Creating a visual and sonic space erupting with his honest approach to fame (also the title of Halo Boy’s most recent single), societal pressures and the need to focus on his own endeavors, Halo Boy is stationed at the front lines and ready to fire.

You produce a lot, if not all, of your own music. Who’s the first person you play your music for?

The first person I play my music for is probably my girlfriend. Honestly, I don’t really play it for anybody for a while, and I just keep it to myself and live with it for a little bit. There’s a bunch of answers to this question because it changes. Lately, I’ve been sending it to Benji [Madden], Josh [Madden] and Jacob [Mann]. In the past, I’ve just kept it to myself, and people hear it when it’s released.
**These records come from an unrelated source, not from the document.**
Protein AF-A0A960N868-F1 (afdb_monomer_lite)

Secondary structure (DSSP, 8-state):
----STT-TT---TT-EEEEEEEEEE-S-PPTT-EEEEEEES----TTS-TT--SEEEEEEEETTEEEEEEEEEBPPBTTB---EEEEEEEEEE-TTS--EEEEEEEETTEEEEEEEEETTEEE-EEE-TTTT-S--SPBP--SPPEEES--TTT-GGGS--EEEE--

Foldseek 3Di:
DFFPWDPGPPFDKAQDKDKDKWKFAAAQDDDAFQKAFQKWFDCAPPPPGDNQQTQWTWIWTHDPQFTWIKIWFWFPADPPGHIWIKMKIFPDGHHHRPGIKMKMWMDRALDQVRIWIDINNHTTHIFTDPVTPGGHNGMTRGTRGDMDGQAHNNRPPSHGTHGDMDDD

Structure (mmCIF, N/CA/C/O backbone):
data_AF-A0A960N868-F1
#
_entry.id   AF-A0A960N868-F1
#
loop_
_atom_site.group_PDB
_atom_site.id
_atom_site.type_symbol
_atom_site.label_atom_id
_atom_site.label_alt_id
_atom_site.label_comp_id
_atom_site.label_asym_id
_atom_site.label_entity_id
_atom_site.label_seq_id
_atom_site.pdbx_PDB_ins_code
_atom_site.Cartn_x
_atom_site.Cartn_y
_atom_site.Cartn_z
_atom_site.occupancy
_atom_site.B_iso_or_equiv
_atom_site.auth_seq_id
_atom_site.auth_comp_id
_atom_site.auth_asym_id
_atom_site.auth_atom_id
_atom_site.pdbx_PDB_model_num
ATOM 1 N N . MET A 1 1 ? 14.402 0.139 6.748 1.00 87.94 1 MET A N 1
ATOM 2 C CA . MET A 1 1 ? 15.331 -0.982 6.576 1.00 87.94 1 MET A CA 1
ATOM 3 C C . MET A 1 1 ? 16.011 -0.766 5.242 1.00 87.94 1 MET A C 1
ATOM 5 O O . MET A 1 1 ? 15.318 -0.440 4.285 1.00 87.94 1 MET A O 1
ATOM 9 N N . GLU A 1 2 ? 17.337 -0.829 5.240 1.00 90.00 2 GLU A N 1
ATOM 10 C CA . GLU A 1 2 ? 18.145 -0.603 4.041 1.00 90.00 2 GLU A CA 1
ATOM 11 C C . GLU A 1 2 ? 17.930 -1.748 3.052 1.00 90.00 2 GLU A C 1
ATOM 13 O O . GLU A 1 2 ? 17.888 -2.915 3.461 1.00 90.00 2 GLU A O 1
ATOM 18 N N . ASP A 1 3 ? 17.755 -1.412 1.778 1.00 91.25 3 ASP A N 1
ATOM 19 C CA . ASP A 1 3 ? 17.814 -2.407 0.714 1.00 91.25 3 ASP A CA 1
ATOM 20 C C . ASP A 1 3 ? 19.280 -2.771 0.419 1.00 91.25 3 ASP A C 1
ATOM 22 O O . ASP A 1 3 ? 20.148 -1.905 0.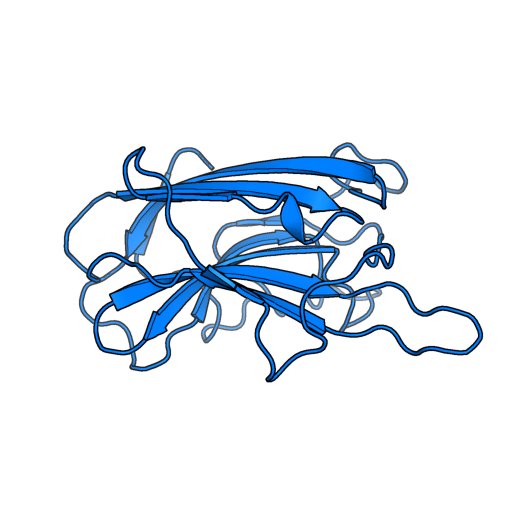356 1.00 91.25 3 ASP A O 1
ATOM 26 N N . VAL A 1 4 ? 19.581 -4.063 0.261 1.00 93.00 4 VAL A N 1
ATOM 27 C CA . VAL A 1 4 ? 20.959 -4.543 0.041 1.00 93.00 4 VAL A CA 1
ATOM 28 C C . VAL A 1 4 ? 21.414 -4.452 -1.424 1.00 93.00 4 VAL A C 1
ATOM 30 O O . VAL A 1 4 ? 22.537 -4.859 -1.737 1.00 93.00 4 VAL A O 1
ATOM 33 N N . GLY A 1 5 ? 20.571 -3.903 -2.300 1.00 91.94 5 GLY A N 1
ATOM 34 C CA . GLY A 1 5 ? 20.823 -3.664 -3.715 1.00 91.94 5 GLY A CA 1
ATOM 35 C C . GLY A 1 5 ? 20.172 -4.699 -4.630 1.00 91.94 5 GLY A C 1
ATOM 36 O O . GLY A 1 5 ? 19.614 -5.692 -4.171 1.00 91.94 5 GLY A O 1
ATOM 37 N N . ALA A 1 6 ? 20.321 -4.480 -5.936 1.00 92.44 6 ALA A N 1
ATOM 38 C CA . ALA A 1 6 ? 19.649 -5.225 -6.997 1.00 92.44 6 ALA A CA 1
ATOM 39 C C . ALA A 1 6 ? 19.498 -6.743 -6.771 1.00 92.44 6 ALA A C 1
ATOM 41 O O . ALA A 1 6 ? 20.477 -7.490 -6.647 1.00 92.44 6 ALA A O 1
ATOM 42 N N . GLY A 1 7 ? 18.251 -7.207 -6.851 1.00 89.06 7 GLY A N 1
ATOM 43 C CA . GLY A 1 7 ? 17.875 -8.602 -6.631 1.00 89.06 7 GLY A CA 1
ATOM 44 C C . GLY A 1 7 ? 17.750 -8.947 -5.149 1.00 89.06 7 GLY A C 1
ATOM 45 O O . GLY A 1 7 ? 17.883 -10.119 -4.784 1.00 89.06 7 GLY A O 1
ATOM 46 N N . SER A 1 8 ? 17.533 -7.943 -4.297 1.00 93.44 8 SER A N 1
ATOM 47 C CA . SER A 1 8 ? 17.287 -8.152 -2.879 1.00 93.44 8 SER A CA 1
ATOM 48 C C . SER A 1 8 ? 15.999 -8.953 -2.675 1.00 93.44 8 SER A C 1
ATOM 50 O O . SER A 1 8 ? 15.126 -9.026 -3.541 1.00 93.44 8 SER A O 1
ATOM 52 N N . GLN A 1 9 ? 15.826 -9.521 -1.480 1.00 92.94 9 GLN A N 1
ATOM 53 C CA . GLN A 1 9 ? 14.579 -10.201 -1.100 1.00 92.94 9 GLN A CA 1
ATOM 54 C C . GLN A 1 9 ? 13.355 -9.265 -1.034 1.00 92.94 9 GLN A C 1
ATOM 56 O O . GLN A 1 9 ? 12.259 -9.708 -0.699 1.00 92.94 9 GLN A O 1
ATOM 61 N N . PHE A 1 10 ? 13.551 -7.975 -1.306 1.00 95.44 10 PHE A N 1
ATOM 62 C CA . PHE A 1 10 ? 12.535 -6.939 -1.277 1.00 95.44 10 PHE A CA 1
ATOM 63 C C . PHE A 1 10 ? 12.219 -6.380 -2.668 1.00 95.44 10 PHE A C 1
ATOM 65 O O . PHE A 1 10 ? 11.282 -5.599 -2.805 1.00 95.44 10 PHE A O 1
ATOM 72 N N . ASP A 1 11 ? 12.953 -6.792 -3.700 1.00 95.88 11 ASP A N 1
ATOM 73 C CA . ASP A 1 11 ? 12.756 -6.371 -5.085 1.00 95.88 11 ASP A CA 1
ATOM 74 C C . ASP A 1 11 ? 11.689 -7.229 -5.775 1.00 95.88 11 ASP A C 1
ATOM 76 O O . ASP A 1 11 ? 11.997 -8.100 -6.585 1.00 95.88 11 ASP A O 1
ATOM 80 N N . PHE A 1 12 ? 10.415 -6.993 -5.456 1.00 97.94 12 PHE A N 1
ATOM 81 C CA . PHE A 1 12 ? 9.317 -7.750 -6.062 1.00 97.94 12 PHE A CA 1
ATOM 82 C C . PHE A 1 12 ? 9.054 -7.278 -7.498 1.00 97.94 12 PHE A C 1
ATOM 84 O O . PHE A 1 12 ? 8.644 -6.134 -7.719 1.00 97.94 12 PHE A O 1
ATOM 91 N N . ASP A 1 13 ? 9.239 -8.161 -8.478 1.00 98.12 13 ASP A N 1
ATOM 92 C CA . ASP A 1 13 ? 8.939 -7.919 -9.890 1.00 98.12 13 ASP A CA 1
ATOM 93 C C . ASP A 1 13 ? 7.675 -8.688 -10.330 1.00 98.12 13 ASP A C 1
ATOM 95 O O . ASP A 1 13 ? 6.916 -9.269 -9.552 1.00 98.12 13 ASP A O 1
ATOM 99 N N . ASN A 1 14 ? 7.373 -8.628 -11.620 1.00 98.12 14 ASN A N 1
ATOM 100 C CA . ASN A 1 14 ? 6.204 -9.238 -12.221 1.00 98.12 14 ASN A CA 1
ATOM 101 C C . ASN A 1 14 ? 6.227 -10.764 -12.091 1.00 98.12 14 ASN A C 1
ATOM 103 O O . ASN A 1 14 ? 7.162 -11.419 -12.546 1.00 98.12 14 ASN A O 1
ATOM 107 N N . GLY A 1 15 ? 5.143 -11.331 -11.571 1.00 98.50 15 GLY A N 1
ATOM 108 C CA . GLY A 1 15 ? 5.036 -12.755 -11.270 1.00 98.50 15 GLY A CA 1
ATOM 109 C C . GLY A 1 15 ? 5.485 -13.129 -9.859 1.00 98.50 15 GLY A C 1
ATOM 110 O O . GLY A 1 15 ? 5.291 -14.284 -9.480 1.00 98.50 15 GLY A O 1
ATOM 111 N N . ASP A 1 16 ? 6.006 -12.187 -9.068 1.00 98.62 16 ASP A N 1
ATOM 112 C CA . ASP A 1 16 ? 6.357 -12.460 -7.679 1.00 98.62 16 ASP A CA 1
ATOM 113 C C . ASP A 1 16 ? 5.132 -12.322 -6.758 1.00 98.62 16 ASP A C 1
ATOM 115 O O . ASP A 1 16 ? 4.370 -11.348 -6.859 1.00 98.62 16 ASP A O 1
ATOM 119 N N . PRO A 1 17 ? 4.905 -13.295 -5.855 1.00 98.50 17 PRO A N 1
ATOM 120 C CA . PRO A 1 17 ? 3.891 -13.190 -4.822 1.00 98.50 17 PRO A CA 1
ATOM 121 C C . PRO A 1 17 ? 4.437 -12.426 -3.614 1.00 98.50 17 PRO A C 1
ATOM 123 O O . PRO A 1 17 ? 5.497 -12.755 -3.085 1.00 98.50 17 PRO A O 1
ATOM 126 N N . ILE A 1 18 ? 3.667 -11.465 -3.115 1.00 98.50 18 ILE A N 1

Because you self-produce everything that you create for your Halo Boy project, how do you determine when a song is complete?

Early on, I used to really overthink everything, and I would sing things over and over again. I’d rewrite lyrics over and over again, reproduce the songs over and over again. I just felt like the result sucked the life out of a song, and I know that process works for a lot of great artists. But for me, I just always felt like [I liked] the initial demo that I made with the scratch vocals better than this overproduced product that I have at the end. 

For a while now, but definitely the last year, I don’t even write anything down anymore. I just go into the vocal booth, and I sing what is coming to mind, and as it’s being recorded, it’s being written, I get to a point where I’m happy with it as a listener, and then that’s it. I call it done at that point because I just feel like there’s this threshold that you can cross as a producer [where] you can just start making things too perfect.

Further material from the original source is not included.